WORK INSTRUCTION: For the word "chains", return each line of the data in which it occurs.

○ ○ ○ ○ ○ ○ ○

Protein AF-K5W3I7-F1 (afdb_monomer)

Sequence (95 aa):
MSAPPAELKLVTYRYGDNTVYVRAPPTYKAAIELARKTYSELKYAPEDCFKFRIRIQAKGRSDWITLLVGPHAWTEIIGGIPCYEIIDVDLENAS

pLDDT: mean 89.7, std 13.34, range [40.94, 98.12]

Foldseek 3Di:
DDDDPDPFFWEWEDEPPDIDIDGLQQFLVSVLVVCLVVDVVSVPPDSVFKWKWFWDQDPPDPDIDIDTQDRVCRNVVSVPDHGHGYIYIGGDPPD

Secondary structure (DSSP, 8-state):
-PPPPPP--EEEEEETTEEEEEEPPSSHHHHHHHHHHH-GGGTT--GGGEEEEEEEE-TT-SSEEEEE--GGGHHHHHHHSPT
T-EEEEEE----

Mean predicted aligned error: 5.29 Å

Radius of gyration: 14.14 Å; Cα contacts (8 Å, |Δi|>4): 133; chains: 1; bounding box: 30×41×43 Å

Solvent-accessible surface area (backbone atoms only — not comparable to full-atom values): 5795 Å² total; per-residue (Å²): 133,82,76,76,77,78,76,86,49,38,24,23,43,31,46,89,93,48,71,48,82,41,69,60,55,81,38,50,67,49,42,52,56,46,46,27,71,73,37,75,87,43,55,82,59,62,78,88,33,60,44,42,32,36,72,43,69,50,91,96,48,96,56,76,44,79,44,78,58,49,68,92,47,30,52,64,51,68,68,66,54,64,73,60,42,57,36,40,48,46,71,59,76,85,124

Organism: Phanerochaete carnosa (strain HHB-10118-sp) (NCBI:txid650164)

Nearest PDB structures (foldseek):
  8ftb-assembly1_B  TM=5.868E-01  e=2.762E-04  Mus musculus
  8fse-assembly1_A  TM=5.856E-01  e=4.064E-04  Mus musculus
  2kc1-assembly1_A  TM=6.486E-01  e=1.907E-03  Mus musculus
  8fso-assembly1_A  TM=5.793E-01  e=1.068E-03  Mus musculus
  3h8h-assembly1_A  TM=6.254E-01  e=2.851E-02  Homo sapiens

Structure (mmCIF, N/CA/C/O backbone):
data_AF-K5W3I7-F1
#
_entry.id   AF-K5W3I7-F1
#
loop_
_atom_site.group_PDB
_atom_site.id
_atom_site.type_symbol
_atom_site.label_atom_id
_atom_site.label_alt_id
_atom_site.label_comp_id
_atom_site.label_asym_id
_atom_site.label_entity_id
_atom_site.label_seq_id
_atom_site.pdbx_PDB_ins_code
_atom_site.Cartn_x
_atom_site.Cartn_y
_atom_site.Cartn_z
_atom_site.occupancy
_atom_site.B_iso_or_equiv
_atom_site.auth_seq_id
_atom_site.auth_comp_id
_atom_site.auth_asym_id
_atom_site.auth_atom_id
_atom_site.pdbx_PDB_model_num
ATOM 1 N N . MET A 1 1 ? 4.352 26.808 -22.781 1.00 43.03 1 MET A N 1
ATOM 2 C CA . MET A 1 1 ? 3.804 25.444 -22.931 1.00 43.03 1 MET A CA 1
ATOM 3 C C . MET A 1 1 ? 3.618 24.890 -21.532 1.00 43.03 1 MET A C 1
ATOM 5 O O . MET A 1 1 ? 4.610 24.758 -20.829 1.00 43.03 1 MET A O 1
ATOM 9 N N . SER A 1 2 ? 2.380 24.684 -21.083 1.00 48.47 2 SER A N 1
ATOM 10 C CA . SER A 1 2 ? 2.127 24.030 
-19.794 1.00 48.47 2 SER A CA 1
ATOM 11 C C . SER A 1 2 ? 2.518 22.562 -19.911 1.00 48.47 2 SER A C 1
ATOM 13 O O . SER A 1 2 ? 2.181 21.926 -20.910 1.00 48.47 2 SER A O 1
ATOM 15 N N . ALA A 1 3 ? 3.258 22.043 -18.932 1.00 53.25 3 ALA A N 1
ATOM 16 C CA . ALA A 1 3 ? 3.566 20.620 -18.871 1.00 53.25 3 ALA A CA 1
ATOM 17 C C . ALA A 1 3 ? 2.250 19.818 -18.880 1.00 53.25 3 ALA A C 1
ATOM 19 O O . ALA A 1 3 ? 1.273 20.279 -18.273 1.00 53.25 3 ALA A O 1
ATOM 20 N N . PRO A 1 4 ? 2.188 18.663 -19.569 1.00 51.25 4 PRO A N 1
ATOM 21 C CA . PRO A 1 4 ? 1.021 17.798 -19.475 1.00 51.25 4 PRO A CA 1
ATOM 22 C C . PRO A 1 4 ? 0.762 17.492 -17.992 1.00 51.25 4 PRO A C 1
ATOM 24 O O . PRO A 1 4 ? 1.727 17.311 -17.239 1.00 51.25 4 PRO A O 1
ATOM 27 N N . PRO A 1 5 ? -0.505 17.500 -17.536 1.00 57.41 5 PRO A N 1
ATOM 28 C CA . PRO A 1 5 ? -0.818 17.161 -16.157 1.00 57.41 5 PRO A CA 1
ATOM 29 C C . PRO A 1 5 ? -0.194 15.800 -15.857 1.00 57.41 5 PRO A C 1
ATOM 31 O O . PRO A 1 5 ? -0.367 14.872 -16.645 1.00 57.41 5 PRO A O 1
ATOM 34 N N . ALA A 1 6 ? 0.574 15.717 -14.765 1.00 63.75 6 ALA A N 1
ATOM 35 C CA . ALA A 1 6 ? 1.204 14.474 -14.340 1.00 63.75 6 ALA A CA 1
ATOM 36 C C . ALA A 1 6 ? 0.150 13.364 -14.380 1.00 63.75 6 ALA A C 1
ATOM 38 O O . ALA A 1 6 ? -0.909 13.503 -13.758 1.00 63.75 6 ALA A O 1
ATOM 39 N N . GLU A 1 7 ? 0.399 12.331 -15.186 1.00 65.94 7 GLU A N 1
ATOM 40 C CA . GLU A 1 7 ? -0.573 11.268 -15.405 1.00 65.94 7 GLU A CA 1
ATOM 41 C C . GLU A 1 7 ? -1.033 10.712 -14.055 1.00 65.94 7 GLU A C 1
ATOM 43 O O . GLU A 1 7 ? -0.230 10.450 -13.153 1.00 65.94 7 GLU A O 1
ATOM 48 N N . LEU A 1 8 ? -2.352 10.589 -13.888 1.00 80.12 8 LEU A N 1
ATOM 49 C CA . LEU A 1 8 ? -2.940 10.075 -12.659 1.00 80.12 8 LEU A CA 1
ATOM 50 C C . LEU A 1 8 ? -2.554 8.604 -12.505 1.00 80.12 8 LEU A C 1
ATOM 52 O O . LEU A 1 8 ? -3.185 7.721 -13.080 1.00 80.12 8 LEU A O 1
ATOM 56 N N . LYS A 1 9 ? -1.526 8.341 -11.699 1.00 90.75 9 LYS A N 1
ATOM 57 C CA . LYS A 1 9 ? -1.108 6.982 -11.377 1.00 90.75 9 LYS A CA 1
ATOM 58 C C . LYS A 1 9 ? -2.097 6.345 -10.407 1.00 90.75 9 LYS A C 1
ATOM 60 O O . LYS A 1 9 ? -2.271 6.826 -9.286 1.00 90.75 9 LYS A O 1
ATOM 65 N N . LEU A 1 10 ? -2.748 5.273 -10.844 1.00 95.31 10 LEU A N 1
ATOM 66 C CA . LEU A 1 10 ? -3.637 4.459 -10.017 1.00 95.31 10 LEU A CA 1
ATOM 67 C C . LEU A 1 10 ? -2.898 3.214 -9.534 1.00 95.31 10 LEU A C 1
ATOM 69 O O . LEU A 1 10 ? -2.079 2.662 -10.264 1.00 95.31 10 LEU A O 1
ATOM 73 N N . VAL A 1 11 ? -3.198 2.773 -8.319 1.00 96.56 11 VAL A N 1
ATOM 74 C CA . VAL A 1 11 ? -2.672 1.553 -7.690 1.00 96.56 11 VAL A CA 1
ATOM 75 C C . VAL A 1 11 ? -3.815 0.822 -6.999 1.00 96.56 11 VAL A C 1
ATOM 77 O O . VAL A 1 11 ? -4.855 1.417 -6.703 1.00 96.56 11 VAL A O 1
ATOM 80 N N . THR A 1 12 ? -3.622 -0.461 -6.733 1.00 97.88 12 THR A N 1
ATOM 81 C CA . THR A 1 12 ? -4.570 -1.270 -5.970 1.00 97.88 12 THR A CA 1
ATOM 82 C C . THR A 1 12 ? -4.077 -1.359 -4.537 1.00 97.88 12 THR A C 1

○ ○ ○ ○ ○ ○ ○

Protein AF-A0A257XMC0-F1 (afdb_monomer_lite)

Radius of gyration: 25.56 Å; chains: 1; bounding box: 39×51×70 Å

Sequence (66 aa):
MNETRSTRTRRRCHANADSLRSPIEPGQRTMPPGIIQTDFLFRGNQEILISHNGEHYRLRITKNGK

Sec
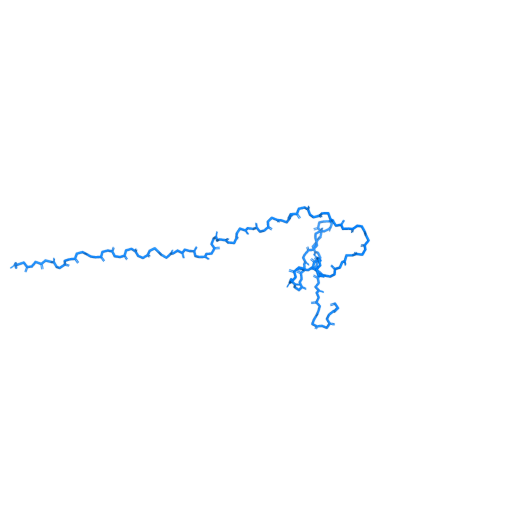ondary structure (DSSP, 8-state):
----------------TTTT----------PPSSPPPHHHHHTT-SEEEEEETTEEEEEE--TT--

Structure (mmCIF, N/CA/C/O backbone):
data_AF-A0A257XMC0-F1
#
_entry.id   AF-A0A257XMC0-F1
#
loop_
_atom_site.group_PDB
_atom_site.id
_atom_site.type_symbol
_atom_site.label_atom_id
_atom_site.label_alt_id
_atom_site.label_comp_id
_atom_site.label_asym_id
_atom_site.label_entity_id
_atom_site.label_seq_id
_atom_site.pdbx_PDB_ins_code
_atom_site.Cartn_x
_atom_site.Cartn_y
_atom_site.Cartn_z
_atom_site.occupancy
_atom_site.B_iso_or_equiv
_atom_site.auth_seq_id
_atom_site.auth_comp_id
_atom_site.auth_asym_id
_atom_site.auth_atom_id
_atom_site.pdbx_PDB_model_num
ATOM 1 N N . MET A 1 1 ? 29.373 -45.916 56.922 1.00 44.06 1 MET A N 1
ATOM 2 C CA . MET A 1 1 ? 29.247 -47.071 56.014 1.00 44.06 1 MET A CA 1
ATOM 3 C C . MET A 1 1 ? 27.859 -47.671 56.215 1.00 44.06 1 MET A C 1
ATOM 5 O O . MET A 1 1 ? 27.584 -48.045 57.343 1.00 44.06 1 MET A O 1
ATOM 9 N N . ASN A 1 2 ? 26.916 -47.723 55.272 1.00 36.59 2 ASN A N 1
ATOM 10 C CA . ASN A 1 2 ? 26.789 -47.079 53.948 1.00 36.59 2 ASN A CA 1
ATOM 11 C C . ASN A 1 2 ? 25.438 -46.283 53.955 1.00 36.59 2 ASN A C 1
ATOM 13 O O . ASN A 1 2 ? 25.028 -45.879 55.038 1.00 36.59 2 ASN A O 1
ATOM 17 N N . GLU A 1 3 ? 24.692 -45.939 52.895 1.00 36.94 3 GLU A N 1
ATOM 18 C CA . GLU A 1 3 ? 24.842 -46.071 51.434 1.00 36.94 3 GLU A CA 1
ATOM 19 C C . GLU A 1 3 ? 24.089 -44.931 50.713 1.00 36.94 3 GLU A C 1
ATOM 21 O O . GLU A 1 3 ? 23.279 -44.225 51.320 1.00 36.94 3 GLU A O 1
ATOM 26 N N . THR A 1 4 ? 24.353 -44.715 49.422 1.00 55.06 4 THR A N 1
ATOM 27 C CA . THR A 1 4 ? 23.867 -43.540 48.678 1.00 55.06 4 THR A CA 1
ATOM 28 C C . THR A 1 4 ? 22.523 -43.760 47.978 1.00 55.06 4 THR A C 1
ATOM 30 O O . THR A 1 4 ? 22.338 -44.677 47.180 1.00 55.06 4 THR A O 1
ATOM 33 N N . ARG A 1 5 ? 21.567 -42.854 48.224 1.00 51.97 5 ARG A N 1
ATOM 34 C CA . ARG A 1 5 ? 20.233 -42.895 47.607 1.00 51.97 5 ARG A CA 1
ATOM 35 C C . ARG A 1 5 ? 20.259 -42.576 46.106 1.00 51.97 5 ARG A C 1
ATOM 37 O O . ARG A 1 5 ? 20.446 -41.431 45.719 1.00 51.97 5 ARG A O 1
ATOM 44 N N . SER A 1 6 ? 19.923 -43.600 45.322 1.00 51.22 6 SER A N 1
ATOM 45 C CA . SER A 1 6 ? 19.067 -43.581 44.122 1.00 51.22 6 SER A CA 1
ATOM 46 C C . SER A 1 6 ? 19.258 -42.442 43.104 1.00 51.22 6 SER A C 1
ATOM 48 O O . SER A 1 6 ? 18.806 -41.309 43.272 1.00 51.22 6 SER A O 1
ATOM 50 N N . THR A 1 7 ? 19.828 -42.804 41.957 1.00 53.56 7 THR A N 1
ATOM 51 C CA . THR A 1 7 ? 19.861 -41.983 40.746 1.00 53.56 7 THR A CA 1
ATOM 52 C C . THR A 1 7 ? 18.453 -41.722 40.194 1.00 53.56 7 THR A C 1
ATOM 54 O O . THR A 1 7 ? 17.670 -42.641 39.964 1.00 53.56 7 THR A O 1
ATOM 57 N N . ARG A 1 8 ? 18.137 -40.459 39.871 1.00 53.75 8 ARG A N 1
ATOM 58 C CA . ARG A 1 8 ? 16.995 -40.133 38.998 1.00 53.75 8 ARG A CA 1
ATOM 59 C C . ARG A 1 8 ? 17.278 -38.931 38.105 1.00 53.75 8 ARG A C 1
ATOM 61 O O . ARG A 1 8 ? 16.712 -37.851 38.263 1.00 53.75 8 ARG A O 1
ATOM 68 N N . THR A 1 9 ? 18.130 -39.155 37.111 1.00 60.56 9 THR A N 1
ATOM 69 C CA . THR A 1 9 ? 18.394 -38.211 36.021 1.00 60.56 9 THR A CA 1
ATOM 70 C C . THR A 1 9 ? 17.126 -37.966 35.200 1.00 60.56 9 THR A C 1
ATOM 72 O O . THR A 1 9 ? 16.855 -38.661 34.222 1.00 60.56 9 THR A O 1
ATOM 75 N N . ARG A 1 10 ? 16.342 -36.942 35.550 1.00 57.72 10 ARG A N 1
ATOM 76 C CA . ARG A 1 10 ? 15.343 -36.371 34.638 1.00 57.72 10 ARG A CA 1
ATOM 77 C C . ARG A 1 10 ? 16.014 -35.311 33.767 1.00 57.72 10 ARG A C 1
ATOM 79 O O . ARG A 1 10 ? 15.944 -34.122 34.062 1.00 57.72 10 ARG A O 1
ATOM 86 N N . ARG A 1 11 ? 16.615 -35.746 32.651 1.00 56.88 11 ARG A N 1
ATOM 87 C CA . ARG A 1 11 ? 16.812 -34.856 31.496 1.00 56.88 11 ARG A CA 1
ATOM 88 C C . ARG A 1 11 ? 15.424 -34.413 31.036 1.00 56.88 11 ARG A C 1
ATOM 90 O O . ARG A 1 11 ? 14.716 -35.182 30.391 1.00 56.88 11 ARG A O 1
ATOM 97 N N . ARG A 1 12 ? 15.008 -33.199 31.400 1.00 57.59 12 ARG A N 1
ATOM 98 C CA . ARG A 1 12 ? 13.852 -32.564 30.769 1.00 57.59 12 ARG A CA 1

○ ○ ○ ○ ○ ○ ○

ANSWER TO THIS TASK:
Radius of gyration: 14.14 Å; Cα contacts (8 Å, |Δi|>4): 133; chains: 1; bounding box: 30×41×43 Å
Radius of gyration: 25.56 Å; chains: 1; bounding box: 39×51×70 Å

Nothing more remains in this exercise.